Problem statement: Beginning at the line containing "ATOM 138 N N" in the material below and ending at the line containing "ATOM 140 C C", return each line exactly and add nothing.

Available data:
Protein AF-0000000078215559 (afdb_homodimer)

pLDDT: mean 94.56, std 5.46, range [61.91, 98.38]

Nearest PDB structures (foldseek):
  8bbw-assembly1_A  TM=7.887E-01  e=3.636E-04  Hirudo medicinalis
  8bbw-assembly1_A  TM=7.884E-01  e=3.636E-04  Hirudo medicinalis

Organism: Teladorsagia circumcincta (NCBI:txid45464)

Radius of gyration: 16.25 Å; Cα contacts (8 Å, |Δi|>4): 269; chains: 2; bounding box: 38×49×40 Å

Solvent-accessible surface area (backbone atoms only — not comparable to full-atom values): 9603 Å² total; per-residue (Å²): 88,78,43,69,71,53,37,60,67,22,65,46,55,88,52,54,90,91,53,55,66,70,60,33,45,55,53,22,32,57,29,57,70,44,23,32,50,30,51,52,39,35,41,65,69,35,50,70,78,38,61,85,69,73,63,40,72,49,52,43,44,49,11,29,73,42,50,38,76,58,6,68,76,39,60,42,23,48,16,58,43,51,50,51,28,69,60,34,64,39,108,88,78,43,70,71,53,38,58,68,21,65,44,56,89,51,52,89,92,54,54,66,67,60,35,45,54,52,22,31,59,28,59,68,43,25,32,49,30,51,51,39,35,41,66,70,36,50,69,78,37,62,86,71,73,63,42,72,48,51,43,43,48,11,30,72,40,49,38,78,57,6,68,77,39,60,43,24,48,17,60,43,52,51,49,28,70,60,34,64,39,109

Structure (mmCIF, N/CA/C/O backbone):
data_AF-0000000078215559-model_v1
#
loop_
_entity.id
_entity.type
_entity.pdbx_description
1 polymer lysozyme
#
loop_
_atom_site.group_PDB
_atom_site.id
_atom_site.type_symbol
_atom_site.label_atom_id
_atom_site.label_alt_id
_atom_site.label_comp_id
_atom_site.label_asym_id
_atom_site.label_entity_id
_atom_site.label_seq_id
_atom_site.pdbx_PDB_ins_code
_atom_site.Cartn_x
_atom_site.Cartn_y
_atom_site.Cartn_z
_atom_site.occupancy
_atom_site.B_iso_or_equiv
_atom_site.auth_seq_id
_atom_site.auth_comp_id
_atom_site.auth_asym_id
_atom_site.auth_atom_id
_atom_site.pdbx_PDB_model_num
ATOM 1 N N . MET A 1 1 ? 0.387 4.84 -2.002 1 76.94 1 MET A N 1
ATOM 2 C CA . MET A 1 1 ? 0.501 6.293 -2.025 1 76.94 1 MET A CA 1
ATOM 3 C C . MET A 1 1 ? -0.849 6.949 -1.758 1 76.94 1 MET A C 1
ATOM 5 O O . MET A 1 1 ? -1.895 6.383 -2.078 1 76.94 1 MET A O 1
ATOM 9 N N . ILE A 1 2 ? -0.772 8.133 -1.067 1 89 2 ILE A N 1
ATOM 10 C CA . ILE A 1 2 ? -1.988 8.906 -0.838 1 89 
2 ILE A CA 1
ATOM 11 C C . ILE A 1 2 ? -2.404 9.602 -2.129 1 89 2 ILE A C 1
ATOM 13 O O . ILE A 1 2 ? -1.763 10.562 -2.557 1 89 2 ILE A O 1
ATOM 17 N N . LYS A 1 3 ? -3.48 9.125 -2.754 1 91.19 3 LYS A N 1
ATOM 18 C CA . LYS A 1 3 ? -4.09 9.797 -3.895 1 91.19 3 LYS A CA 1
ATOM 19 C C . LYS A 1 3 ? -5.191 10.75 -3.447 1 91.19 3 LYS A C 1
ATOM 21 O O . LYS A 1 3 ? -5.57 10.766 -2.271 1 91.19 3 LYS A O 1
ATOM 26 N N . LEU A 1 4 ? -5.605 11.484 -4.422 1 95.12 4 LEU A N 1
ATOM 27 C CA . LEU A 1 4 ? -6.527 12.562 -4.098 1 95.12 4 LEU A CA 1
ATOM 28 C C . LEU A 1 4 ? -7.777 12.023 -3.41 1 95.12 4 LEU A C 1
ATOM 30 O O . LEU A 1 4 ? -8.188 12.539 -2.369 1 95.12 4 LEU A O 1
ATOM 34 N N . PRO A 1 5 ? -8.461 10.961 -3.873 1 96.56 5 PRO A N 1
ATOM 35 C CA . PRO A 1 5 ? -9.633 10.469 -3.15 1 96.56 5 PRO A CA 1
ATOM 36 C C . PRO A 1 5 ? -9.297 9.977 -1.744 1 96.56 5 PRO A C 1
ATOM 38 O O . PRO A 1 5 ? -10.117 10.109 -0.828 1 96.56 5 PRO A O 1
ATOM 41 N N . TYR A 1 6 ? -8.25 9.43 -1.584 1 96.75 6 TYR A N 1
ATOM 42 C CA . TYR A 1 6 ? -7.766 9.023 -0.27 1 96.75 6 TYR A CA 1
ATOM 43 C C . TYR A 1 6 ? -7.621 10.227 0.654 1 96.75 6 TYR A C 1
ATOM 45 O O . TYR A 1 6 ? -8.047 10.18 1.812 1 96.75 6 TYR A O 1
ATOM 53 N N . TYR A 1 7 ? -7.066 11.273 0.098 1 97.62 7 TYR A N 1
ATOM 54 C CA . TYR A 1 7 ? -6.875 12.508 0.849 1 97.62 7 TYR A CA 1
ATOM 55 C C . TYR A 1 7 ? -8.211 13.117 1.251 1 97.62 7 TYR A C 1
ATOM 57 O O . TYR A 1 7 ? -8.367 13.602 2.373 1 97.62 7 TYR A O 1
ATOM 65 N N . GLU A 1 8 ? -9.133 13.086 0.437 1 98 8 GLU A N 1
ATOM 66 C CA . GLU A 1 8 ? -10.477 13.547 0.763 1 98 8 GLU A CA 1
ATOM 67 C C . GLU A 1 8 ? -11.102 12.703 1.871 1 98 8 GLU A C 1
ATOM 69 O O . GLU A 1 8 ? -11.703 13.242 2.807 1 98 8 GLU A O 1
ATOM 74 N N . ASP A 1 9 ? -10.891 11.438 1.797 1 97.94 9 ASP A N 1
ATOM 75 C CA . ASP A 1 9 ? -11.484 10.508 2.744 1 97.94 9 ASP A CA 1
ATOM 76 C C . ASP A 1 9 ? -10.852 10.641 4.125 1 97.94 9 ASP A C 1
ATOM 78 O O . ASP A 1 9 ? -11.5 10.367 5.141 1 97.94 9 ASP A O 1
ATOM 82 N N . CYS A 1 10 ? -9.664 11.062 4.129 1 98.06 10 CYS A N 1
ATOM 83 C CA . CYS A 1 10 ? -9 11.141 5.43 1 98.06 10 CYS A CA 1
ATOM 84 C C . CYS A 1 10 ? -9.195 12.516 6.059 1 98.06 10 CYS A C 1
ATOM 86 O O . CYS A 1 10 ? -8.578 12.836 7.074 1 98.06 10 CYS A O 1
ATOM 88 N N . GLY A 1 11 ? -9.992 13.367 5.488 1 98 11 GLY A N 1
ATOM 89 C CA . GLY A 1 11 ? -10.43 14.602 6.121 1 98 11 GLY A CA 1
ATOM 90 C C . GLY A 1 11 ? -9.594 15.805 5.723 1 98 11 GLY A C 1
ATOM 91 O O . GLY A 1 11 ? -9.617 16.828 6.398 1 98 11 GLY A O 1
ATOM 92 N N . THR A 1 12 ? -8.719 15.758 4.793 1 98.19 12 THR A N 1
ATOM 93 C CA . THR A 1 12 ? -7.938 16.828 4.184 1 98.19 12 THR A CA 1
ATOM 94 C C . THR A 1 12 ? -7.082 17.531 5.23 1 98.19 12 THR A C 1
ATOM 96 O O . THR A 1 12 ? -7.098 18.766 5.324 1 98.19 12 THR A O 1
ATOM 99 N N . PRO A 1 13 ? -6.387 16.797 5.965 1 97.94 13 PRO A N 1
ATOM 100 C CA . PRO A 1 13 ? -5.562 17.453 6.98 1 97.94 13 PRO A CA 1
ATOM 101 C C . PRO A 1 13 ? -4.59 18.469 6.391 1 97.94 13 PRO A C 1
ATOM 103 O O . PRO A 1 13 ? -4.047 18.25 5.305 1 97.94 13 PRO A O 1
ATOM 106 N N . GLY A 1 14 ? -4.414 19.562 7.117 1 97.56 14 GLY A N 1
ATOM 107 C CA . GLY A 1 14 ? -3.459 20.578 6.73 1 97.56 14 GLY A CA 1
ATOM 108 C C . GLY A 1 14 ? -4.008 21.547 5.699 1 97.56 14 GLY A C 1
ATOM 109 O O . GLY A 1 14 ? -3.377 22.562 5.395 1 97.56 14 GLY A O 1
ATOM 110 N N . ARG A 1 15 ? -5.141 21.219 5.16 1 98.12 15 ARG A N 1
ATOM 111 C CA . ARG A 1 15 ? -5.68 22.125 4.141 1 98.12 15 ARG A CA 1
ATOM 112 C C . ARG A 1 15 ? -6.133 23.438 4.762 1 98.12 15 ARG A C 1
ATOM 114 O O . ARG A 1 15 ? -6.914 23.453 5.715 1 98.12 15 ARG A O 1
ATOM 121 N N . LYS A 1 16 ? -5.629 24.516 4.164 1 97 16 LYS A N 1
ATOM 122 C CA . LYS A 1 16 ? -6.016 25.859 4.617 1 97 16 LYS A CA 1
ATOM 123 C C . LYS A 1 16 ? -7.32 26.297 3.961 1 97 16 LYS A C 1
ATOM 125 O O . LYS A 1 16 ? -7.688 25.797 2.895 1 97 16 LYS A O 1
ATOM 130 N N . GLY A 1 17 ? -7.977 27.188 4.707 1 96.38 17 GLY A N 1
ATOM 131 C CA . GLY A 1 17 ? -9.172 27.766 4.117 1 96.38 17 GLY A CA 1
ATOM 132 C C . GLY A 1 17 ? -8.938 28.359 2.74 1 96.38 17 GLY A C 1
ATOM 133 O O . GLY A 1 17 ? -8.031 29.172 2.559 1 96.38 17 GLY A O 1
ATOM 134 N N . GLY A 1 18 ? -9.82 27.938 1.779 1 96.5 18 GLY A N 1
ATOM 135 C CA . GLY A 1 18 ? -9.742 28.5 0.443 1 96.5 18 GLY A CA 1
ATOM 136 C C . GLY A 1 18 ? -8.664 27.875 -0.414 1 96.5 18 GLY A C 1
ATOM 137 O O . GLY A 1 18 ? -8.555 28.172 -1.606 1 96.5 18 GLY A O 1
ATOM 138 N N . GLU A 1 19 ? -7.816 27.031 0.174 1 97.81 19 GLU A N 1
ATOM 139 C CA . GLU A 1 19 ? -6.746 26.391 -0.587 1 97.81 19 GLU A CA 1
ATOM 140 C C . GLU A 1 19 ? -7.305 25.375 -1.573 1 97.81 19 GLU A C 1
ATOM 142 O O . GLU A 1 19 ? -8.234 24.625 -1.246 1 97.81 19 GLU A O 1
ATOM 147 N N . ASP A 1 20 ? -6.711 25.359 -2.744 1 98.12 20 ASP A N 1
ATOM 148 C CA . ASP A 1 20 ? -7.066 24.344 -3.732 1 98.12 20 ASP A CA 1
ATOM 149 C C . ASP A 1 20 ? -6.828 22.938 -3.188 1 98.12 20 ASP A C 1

Task output:
ATOM 138 N N . GLU A 1 19 ? -7.816 27.031 0.174 1 97.81 19 GLU A N 1
ATOM 139 C CA . GLU A 1 19 ? -6.746 26.391 -0.587 1 97.81 19 GLU A CA 1
ATOM 140 C C . GLU A 1 19 ? -7.305 25.375 -1.573 1 97.81 19 GLU A C 1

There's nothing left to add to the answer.